DATA EXCERPTS:
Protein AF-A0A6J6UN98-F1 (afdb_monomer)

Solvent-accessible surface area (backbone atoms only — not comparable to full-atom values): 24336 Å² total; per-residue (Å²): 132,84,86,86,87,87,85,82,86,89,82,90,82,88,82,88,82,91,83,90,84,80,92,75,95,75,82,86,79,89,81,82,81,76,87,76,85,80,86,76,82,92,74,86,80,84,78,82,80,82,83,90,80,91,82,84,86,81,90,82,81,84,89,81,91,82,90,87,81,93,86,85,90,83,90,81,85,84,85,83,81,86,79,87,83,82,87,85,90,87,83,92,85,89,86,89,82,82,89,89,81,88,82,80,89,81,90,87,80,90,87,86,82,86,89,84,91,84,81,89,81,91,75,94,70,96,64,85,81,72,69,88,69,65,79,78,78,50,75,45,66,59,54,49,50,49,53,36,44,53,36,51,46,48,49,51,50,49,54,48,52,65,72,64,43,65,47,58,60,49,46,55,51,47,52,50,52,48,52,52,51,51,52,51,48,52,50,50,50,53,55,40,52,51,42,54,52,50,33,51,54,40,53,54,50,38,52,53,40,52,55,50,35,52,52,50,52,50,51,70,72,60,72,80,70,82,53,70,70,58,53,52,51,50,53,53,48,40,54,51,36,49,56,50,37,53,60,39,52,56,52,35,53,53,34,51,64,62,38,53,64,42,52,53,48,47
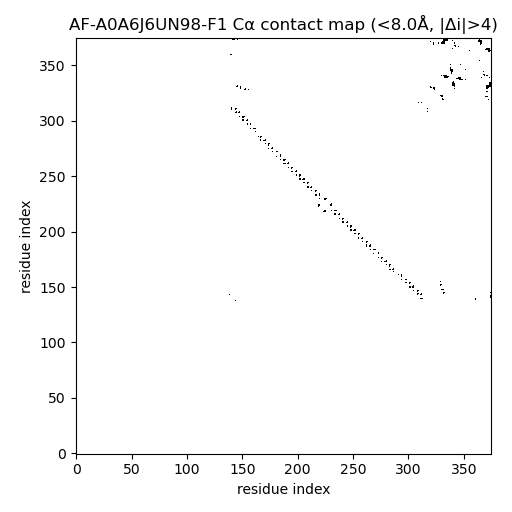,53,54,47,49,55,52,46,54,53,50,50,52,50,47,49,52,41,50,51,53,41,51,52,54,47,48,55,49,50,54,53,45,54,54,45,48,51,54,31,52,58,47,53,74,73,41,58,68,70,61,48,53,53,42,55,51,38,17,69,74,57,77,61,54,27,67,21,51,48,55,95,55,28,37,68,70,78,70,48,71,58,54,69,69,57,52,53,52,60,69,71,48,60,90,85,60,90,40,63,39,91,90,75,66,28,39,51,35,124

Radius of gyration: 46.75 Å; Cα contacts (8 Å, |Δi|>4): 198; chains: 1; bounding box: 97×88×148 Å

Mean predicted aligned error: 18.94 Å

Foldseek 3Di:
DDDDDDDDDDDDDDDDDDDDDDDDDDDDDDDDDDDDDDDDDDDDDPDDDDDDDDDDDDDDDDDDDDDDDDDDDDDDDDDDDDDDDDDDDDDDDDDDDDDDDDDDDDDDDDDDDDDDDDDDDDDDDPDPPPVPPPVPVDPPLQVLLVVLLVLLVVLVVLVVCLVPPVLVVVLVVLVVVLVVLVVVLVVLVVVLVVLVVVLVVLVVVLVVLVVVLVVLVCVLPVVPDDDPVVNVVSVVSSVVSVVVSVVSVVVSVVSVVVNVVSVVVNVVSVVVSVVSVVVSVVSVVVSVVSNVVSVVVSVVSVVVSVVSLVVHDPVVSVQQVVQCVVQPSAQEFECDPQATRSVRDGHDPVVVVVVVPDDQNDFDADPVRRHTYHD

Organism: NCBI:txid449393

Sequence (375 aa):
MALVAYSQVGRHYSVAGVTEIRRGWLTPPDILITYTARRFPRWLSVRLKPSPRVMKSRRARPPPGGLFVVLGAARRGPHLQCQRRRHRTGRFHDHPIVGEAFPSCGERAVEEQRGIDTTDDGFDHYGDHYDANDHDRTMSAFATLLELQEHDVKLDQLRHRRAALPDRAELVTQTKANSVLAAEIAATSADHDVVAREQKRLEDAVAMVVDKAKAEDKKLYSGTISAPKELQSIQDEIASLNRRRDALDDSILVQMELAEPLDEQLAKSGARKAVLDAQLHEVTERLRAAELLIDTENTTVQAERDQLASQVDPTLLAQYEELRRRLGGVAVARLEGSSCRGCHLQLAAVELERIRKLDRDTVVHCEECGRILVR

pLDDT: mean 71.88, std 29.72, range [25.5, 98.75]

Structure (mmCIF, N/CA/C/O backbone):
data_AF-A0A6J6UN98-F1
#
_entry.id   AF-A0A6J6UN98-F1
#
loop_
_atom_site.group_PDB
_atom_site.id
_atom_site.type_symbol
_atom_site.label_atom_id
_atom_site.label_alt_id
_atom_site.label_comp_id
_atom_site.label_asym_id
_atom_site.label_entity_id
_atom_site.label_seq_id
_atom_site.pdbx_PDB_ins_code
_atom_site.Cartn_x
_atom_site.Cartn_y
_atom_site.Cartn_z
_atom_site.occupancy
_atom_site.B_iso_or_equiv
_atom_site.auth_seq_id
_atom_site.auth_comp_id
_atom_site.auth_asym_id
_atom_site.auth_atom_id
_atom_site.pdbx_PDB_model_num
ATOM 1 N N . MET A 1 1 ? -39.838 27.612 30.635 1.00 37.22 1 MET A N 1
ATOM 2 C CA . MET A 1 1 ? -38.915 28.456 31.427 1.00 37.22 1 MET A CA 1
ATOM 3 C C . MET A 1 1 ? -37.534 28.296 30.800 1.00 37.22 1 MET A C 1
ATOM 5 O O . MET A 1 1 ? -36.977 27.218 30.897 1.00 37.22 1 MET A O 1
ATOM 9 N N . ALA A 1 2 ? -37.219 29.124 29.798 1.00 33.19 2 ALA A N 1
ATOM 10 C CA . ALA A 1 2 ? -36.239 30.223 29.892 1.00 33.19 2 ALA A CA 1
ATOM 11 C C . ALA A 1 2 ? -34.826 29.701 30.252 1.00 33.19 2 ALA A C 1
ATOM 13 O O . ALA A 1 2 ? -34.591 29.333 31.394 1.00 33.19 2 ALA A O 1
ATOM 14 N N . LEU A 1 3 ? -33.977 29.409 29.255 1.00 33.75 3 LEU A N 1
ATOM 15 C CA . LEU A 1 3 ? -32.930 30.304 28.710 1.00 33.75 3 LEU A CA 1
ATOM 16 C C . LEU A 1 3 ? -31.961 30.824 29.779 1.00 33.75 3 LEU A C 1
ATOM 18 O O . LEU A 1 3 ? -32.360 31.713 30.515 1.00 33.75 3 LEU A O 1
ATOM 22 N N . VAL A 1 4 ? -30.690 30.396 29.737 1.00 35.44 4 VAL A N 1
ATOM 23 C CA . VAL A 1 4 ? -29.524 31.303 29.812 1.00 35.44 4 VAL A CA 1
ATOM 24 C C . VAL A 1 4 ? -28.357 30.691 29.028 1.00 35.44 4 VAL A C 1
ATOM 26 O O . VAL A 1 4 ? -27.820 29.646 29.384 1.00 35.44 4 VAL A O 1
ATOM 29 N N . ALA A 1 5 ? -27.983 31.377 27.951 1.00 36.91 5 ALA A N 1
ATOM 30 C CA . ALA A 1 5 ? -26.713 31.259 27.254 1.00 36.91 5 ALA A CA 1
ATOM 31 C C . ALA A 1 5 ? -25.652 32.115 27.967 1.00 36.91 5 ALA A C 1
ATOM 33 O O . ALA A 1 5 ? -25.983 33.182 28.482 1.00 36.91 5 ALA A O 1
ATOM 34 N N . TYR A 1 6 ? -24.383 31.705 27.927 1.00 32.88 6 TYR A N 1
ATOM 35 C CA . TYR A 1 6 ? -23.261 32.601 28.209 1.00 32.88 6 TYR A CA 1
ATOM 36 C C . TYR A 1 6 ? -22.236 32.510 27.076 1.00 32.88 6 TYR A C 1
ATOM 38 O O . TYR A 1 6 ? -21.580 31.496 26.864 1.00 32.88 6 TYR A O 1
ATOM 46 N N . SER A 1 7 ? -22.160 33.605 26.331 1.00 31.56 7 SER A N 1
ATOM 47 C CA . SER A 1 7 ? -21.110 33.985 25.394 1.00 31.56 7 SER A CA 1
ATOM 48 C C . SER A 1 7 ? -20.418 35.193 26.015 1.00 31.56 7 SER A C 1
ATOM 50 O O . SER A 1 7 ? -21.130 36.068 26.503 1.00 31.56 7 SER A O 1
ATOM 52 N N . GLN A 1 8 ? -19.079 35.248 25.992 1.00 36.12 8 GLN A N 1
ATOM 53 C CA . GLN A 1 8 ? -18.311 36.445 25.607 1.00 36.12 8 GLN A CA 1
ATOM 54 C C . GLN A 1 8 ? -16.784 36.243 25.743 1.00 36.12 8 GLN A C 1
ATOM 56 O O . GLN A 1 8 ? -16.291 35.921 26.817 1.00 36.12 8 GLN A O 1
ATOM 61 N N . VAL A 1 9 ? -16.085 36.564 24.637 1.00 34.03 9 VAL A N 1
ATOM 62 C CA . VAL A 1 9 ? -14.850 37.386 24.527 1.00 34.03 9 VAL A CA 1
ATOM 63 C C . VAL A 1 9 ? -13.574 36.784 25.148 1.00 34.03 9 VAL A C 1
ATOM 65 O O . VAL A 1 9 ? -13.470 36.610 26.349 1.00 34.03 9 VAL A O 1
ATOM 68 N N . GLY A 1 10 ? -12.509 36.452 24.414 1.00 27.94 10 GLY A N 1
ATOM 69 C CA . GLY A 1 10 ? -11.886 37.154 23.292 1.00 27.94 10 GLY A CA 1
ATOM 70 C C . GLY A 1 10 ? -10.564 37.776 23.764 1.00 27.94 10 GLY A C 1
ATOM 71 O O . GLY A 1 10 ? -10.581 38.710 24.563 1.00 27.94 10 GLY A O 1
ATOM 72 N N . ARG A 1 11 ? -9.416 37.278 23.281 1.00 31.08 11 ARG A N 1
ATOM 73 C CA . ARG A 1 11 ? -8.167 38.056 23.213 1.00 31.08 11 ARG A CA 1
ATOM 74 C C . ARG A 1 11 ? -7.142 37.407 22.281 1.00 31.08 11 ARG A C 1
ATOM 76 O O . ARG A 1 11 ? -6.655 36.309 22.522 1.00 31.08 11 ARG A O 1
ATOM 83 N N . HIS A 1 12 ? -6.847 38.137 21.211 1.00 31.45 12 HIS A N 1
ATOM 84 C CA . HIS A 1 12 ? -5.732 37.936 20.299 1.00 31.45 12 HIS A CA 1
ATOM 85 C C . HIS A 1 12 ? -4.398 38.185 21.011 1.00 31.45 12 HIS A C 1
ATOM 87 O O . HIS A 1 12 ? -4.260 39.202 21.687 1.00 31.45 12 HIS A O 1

WORK ORDER: Repeat exactly the lines above, starting with the line that contains "ATOM 84 C CA" and ending with the last line, both included, and nothing else.

SOLVED PROBLEM:
ATOM 84 C CA . HIS A 1 12 ? -5.732 37.936 20.299 1.00 31.45 12 HIS A CA 1
ATOM 85 C C . HIS A 1 12 ? -4.398 38.185 21.011 1.00 31.45 12 HIS A C 1
ATOM 87 O O . HIS A 1 12 ? -4.260 39.202 21.687 1.00 31.45 12 HIS A O 1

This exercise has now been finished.